Why do we write? Or create? Or sing? Or any other art or craft?

The most obvious answer is to express ourselves. And I don’t think it’s a wrong answer, I certainly express myself a lot through my Writing, or when I was vlogging, or any other creative endeavor that I’ve undertaken.  I can’t deny it’s one reason.

I think for at least the last year, my writing has shifted.  You’ll see some of what I mean in my posts in the last year, but I also mean in my fictional writing.  I think when it comes to my fictional writing, I’m writing more from a place of self Examination.

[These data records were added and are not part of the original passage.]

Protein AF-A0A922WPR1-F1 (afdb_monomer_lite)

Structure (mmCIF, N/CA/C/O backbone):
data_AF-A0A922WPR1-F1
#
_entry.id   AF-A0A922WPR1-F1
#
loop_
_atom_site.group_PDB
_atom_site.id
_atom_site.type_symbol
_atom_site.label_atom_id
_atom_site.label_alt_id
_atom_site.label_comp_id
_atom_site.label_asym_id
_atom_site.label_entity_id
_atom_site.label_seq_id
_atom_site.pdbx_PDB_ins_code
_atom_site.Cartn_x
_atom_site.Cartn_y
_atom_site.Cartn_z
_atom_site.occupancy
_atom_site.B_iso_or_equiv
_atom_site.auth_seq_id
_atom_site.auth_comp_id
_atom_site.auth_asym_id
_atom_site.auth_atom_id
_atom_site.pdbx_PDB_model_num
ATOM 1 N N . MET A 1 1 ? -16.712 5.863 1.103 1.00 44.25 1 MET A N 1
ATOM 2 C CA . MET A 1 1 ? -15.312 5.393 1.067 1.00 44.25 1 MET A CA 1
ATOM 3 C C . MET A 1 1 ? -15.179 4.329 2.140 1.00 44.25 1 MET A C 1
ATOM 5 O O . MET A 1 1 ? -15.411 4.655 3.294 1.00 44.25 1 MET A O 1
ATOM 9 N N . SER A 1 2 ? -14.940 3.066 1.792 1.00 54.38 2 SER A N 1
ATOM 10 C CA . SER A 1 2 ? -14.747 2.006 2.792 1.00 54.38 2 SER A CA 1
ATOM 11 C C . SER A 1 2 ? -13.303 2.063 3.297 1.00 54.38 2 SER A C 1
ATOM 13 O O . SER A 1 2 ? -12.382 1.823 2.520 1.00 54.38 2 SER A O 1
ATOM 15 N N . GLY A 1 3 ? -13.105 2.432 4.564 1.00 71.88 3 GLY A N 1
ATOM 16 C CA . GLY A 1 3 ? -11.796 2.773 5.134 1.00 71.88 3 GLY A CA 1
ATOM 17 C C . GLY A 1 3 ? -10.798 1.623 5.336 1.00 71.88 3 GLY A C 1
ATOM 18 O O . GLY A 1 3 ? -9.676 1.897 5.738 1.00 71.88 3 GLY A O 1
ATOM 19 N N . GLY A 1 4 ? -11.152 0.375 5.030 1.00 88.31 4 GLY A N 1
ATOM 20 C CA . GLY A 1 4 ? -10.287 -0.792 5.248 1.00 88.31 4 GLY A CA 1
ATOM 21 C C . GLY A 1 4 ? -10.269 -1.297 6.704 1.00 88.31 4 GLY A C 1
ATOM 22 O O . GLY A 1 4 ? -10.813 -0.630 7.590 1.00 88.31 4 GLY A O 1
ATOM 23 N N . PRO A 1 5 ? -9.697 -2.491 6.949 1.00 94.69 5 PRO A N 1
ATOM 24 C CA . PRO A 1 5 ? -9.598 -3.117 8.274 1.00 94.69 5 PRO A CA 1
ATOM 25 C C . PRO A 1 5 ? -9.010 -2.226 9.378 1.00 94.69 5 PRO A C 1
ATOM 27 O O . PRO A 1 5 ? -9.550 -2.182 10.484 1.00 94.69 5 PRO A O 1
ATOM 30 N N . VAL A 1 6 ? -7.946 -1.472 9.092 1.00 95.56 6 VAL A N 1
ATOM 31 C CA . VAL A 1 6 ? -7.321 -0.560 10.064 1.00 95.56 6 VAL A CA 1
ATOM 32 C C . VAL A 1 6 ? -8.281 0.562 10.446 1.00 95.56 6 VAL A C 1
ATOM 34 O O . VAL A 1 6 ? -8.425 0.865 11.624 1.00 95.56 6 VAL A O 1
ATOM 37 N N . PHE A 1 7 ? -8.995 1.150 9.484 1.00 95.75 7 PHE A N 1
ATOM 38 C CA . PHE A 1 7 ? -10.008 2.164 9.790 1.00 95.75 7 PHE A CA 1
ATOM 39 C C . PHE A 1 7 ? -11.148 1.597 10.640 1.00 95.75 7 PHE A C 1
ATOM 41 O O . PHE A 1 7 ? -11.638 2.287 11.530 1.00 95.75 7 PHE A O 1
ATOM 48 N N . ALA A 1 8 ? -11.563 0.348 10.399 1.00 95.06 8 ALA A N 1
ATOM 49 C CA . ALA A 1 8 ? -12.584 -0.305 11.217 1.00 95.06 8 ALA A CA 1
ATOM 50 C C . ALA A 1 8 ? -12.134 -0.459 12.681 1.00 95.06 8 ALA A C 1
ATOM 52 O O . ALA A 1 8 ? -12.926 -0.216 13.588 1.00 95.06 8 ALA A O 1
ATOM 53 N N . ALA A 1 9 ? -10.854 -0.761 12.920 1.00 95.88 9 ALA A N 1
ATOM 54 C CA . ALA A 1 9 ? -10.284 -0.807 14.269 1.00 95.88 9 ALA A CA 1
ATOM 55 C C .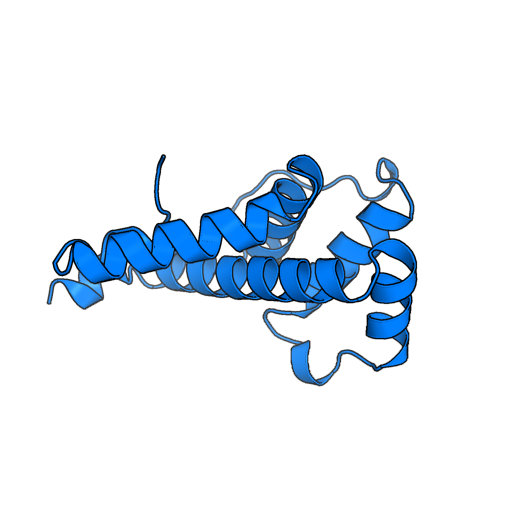 ALA A 1 9 ? -10.249 0.557 14.979 1.00 95.88 9 ALA A C 1
ATOM 57 O O . ALA A 1 9 ? -10.173 0.617 16.202 1.00 95.88 9 ALA A O 1
ATOM 58 N N . LEU A 1 10 ? -10.352 1.657 14.230 1.00 95.44 10 LEU A N 1
ATOM 59 C CA . LEU A 1 10 ? -10.401 3.018 14.764 1.00 95.44 10 LEU A CA 1
ATOM 60 C C . LEU A 1 10 ? -11.834 3.513 15.020 1.00 95.44 10 LEU A C 1
ATOM 62 O O . LEU A 1 10 ? -12.022 4.684 15.329 1.00 95.44 10 LEU A O 1
ATOM 66 N N . ALA A 1 11 ? -12.859 2.657 14.923 1.00 92.12 11 ALA A N 1
ATOM 67 C CA . ALA A 1 11 ? -14.260 3.067 15.078 1.00 92.12 11 ALA A CA 1
ATOM 68 C C . ALA A 1 11 ? -14.578 3.739 16.434 1.00 92.12 11 ALA A C 1
ATOM 70 O O . ALA A 1 11 ? -15.500 4.551 16.505 1.00 92.12 11 ALA A O 1
ATOM 71 N N . GLY A 1 12 ? -13.815 3.432 17.491 1.00 93.56 12 GLY A N 1
ATOM 72 C CA . GLY A 1 12 ? -13.931 4.074 18.807 1.00 93.56 12 GLY A CA 1
ATOM 73 C C . GLY A 1 12 ? -13.260 5.452 18.924 1.00 93.56 12 GLY A C 1
ATOM 74 O O . GLY A 1 12 ? -13.505 6.155 19.902 1.00 93.56 12 GLY A O 1
ATOM 75 N N . ASP A 1 13 ? -12.448 5.857 17.942 1.00 95.56 13 ASP A N 1
ATOM 76 C CA . ASP A 1 13 ? -11.754 7.150 17.890 1.00 95.56 13 ASP A CA 1
ATOM 77 C C . ASP A 1 13 ? -11.931 7.795 16.497 1.00 95.56 13 ASP A C 1
ATOM 79 O O . ASP A 1 13 ? -11.097 7.621 15.598 1.00 95.56 13 ASP A O 1
ATOM 83 N N . PRO A 1 14 ? -13.023 8.554 16.285 1.00 93.50 14 PRO A N 1
ATOM 84 C CA . PRO A 1 14 ? -13.343 9.112 14.974 1.00 93.50 14 PRO A CA 1
ATOM 85 C C . PRO A 1 14 ? -12.298 10.119 14.476 1.00 93.50 14 PRO A C 1
ATOM 87 O O . PRO A 1 14 ? -12.087 10.221 13.269 1.00 93.50 14 PRO A O 1
ATOM 90 N N . VAL A 1 15 ? -11.604 10.828 15.373 1.00 96.94 15 VAL A N 1
ATOM 91 C CA . VAL A 1 15 ? -10.562 11.793 14.985 1.00 96.94 15 VAL A CA 1
ATOM 92 C C . VAL A 1 15 ? -9.358 11.056 14.406 1.00 96.94 15 VAL A C 1
ATOM 94 O O . VAL A 1 15 ? -8.829 11.435 13.356 1.00 96.94 15 VAL A O 1
ATOM 97 N N . LEU A 1 16 ? -8.932 9.971 15.056 1.00 95.88 16 LEU A N 1
ATOM 98 C CA . LEU A 1 16 ? -7.839 9.151 14.546 1.00 95.88 16 LEU A CA 1
ATOM 99 C C . LEU A 1 16 ? -8.223 8.443 13.237 1.00 95.88 16 LEU A C 1
ATOM 101 O O . LEU A 1 16 ? -7.410 8.398 12.308 1.00 95.88 16 LEU A O 1
ATOM 105 N N . ALA A 1 17 ? -9.465 7.964 13.122 1.00 95.94 17 ALA A N 1
ATOM 106 C CA . ALA A 1 17 ? -9.991 7.376 11.890 1.00 95.94 17 ALA A CA 1
ATOM 107 C C . ALA A 1 17 ? -9.962 8.371 10.710 1.00 95.94 17 ALA A C 1
ATOM 109 O O . ALA A 1 17 ? -9.527 8.019 9.607 1.00 95.94 17 ALA A O 1
ATOM 110 N N . GLU A 1 18 ? -10.354 9.629 10.939 1.00 95.94 18 GLU A N 1
ATOM 111 C CA . GLU A 1 18 ? -10.283 10.702 9.939 1.00 95.94 18 GLU A CA 1
ATOM 112 C C . GLU A 1 18 ? -8.841 11.002 9.510 1.00 95.94 18 GLU A C 1
ATOM 114 O O . GLU A 1 18 ? -8.559 11.100 8.311 1.00 95.94 18 GLU A O 1
ATOM 119 N N . HIS A 1 19 ? -7.906 11.099 10.460 1.00 96.81 19 HIS A N 1
ATOM 120 C CA . HIS A 1 19 ? -6.492 11.319 10.149 1.00 96.81 19 HIS A CA 1
ATOM 121 C C . HIS A 1 19 ? -5.889 10.171 9.335 1.00 96.81 19 HIS A C 1
ATOM 123 O O . HIS A 1 19 ? -5.180 10.427 8.356 1.00 96.81 19 HIS A O 1
ATOM 129 N N . TYR A 1 20 ? -6.201 8.923 9.693 1.00 96.19 20 TYR A N 1
ATOM 130 C CA . TYR A 1 20 ? -5.762 7.749 8.942 1.00 96.19 20 TYR A CA 1
ATOM 131 C C . TYR A 1 20 ? -6.288 7.782 7.501 1.00 96.19 20 TYR A C 1
ATOM 133 O O . TYR A 1 20 ? -5.507 7.685 6.548 1.00 96.19 20 TYR A O 1
ATOM 141 N N . ALA A 1 21 ? -7.596 8.001 7.328 1.00 96.06 21 ALA A N 1
ATOM 142 C CA . ALA A 1 21 ? -8.218 8.079 6.010 1.00 96.06 21 ALA A CA 1
ATOM 143 C C . ALA A 1 21 ? -7.628 9.217 5.160 1.00 96.06 21 ALA A C 1
ATOM 145 O O . ALA A 1 21 ? -7.332 9.020 3.979 1.00 96.06 21 ALA A O 1
ATOM 146 N N . ALA A 1 22 ? -7.400 10.392 5.755 1.00 96.69 22 ALA A N 1
ATOM 147 C CA . ALA A 1 22 ? -6.816 11.538 5.063 1.00 96.69 22 ALA A CA 1
ATOM 148 C C . ALA A 1 22 ? -5.355 11.297 4.654 1.00 96.69 22 ALA A C 1
ATOM 150 O O . ALA A 1 22 ? -4.954 11.670 3.548 1.00 96.69 22 ALA A O 1
ATOM 151 N N . PHE A 1 23 ? -4.549 10.681 5.522 1.00 96.88 23 PHE A N 1
ATOM 152 C CA . PHE A 1 23 ? -3.162 10.338 5.208 1.00 96.88 23 PHE A CA 1
ATOM 153 C C . PHE A 1 23 ? -3.087 9.326 4.062 1.00 96.88 23 PHE A C 1
ATOM 155 O O . PHE A 1 23 ? -2.401 9.575 3.066 1.00 96.88 23 PHE A O 1
ATOM 162 N N . ARG A 1 24 ? -3.867 8.244 4.153 1.00 96.69 24 ARG A N 1
ATOM 163 C CA . ARG A 1 24 ? -3.985 7.232 3.101 1.00 96.69 24 ARG A CA 1
ATOM 164 C C . ARG A 1 24 ? -4.393 7.848 1.762 1.00 96.69 24 ARG A C 1
ATOM 166 O O . ARG A 1 24 ? -3.720 7.619 0.762 1.00 96.69 24 ARG A O 1
ATOM 173 N N . ALA A 1 25 ? -5.443 8.671 1.746 1.00 96.56 25 ALA A N 1
ATOM 174 C CA . ALA A 1 25 ? -5.932 9.305 0.522 1.00 96.56 25 ALA A CA 1
ATOM 175 C C . ALA A 1 25 ? -4.878 10.211 -0.138 1.00 96.56 25 ALA A C 1
ATOM 177 O O . ALA A 1 25 ? -4.776 10.244 -1.364 1.00 96.56 25 ALA A O 1
ATOM 178 N N . ARG A 1 26 ? -4.061 10.925 0.652 1.00 97.12 26 ARG A N 1
ATOM 179 C CA . ARG A 1 26 ? -2.956 11.742 0.119 1.00 97.12 26 ARG A CA 1
ATOM 180 C C . ARG A 1 26 ? -1.847 10.891 -0.498 1.00 97.12 26 ARG A C 1
ATOM 182 O O . ARG A 1 26 ? -1.331 11.267 -1.547 1.00 97.12 26 ARG A O 1
ATOM 189 N N . ALA A 1 27 ? -1.493 9.768 0.128 1.00 96.94 27 ALA A N 1
ATOM 190 C CA . ALA A 1 27 ? -0.488 8.851 -0.409 1.00 96.94 27 ALA A CA 1
ATOM 191 C C . ALA A 1 27 ? -0.970 8.183 -1.708 1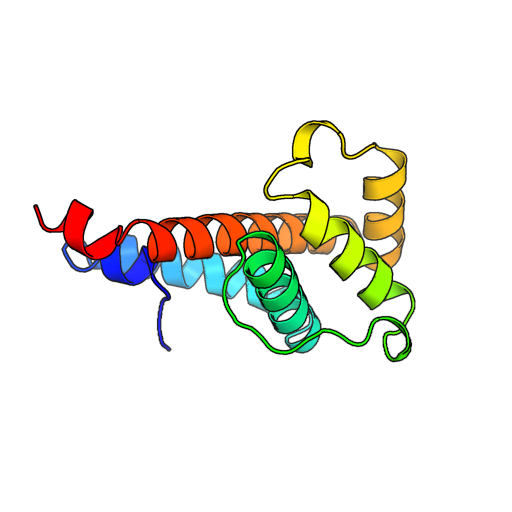.00 96.94 27 ALA A C 1
ATOM 193 O O . ALA A 1 27 ? -0.254 8.194 -2.708 1.00 96.94 27 ALA A O 1
ATOM 194 N N . GLU A 1 28 ? -2.207 7.674 -1.724 1.00 97.50 28 GLU A N 1
ATOM 195 C CA . GLU A 1 28 ? -2.814 7.063 -2.914 1.00 97.50 28 GLU A CA 1
ATOM 196 C C . GLU A 1 28 ? -2.985 8.087 -4.052 1.00 97.50 28 GLU A C 1
ATOM 198 O O . GLU A 1 28 ? -2.642 7.799 -5.196 1.00 97.50 28 GLU A O 1
ATOM 203 N N . GLY A 1 29 ? -3.437 9.309 -3.744 1.00 97.62 29 GLY A N 1
ATOM 204 C CA . GLY A 1 29 ? -3.663 10.371 -4.732 1.00 97.62 29 GLY A CA 1
ATOM 205 C C . GLY A 1 29 ? -2.396 10.921 -5.402 1.00 97.62 29 GLY A C 1
ATOM 206 O O . GLY A 1 29 ? -2.492 11.614 -6.413 1.00 97.62 29 GLY A O 1
ATOM 207 N N . ALA A 1 30 ? -1.209 10.613 -4.874 1.00 97.75 30 ALA A N 1
ATOM 208 C CA . ALA A 1 30 ? 0.066 10.955 -5.508 1.00 97.75 30 ALA A CA 1
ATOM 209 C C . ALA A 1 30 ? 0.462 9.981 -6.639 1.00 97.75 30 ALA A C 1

You need to understand something about me.  I know who I am, perhaps for the first time in my life, I know who I am.  But I also know who I want to be, and so in the last year or so, my writing has been a way of me exploring and trying to find a connection from who I am, and who I want to be.

If I’m being honest, I’ve always had a good portion of self-examination in my writing, but I think it’s been more intentional, and hopefully deeper in the last year.

In the book that I self published a lot of it is self-examination.  For most of the short stories, I picked a situation and asked myself “how would you react?” or “how would you like to react?” or “how would you hope you wouldn’t react?” and I picked the most interesting option to me and dove into it.  With stories about nude portrait projects for school, and bank robberies, and orgies.

I’ve written a lot of short stories since, including one about a man having to figure out how to break devastating news to his daughter, which feels perhaps less exciting, but was much deeper character work, and also was a dive into some of my own biggest fears in a much more real way.

Currently, I’m working on a novel, and it’s about a father and son on a road trip, and what it means to be a man, and a father, and a son.  It’s been a very strange process, because I had thought up the idea a few years ago, before becoming a father, and then started outlining while my wife was pregnant, started writing in those early months of fatherhood, continued through being laid off, and becoming a stay at home father, and moving away from my own parents.  There is still a lot to be written but so far throughout the process I’ve been given huge windows into different aspects of the questions I was hoping to raise.

I’ve also been working on a time-travel blog, which explores my own history, from around the time my parents met until the end of my childhood (I’ve been jokingly referring to it as a time-travel autobiography), but through that I’ve started to force myself into the perspective of an outsider looking in on my life.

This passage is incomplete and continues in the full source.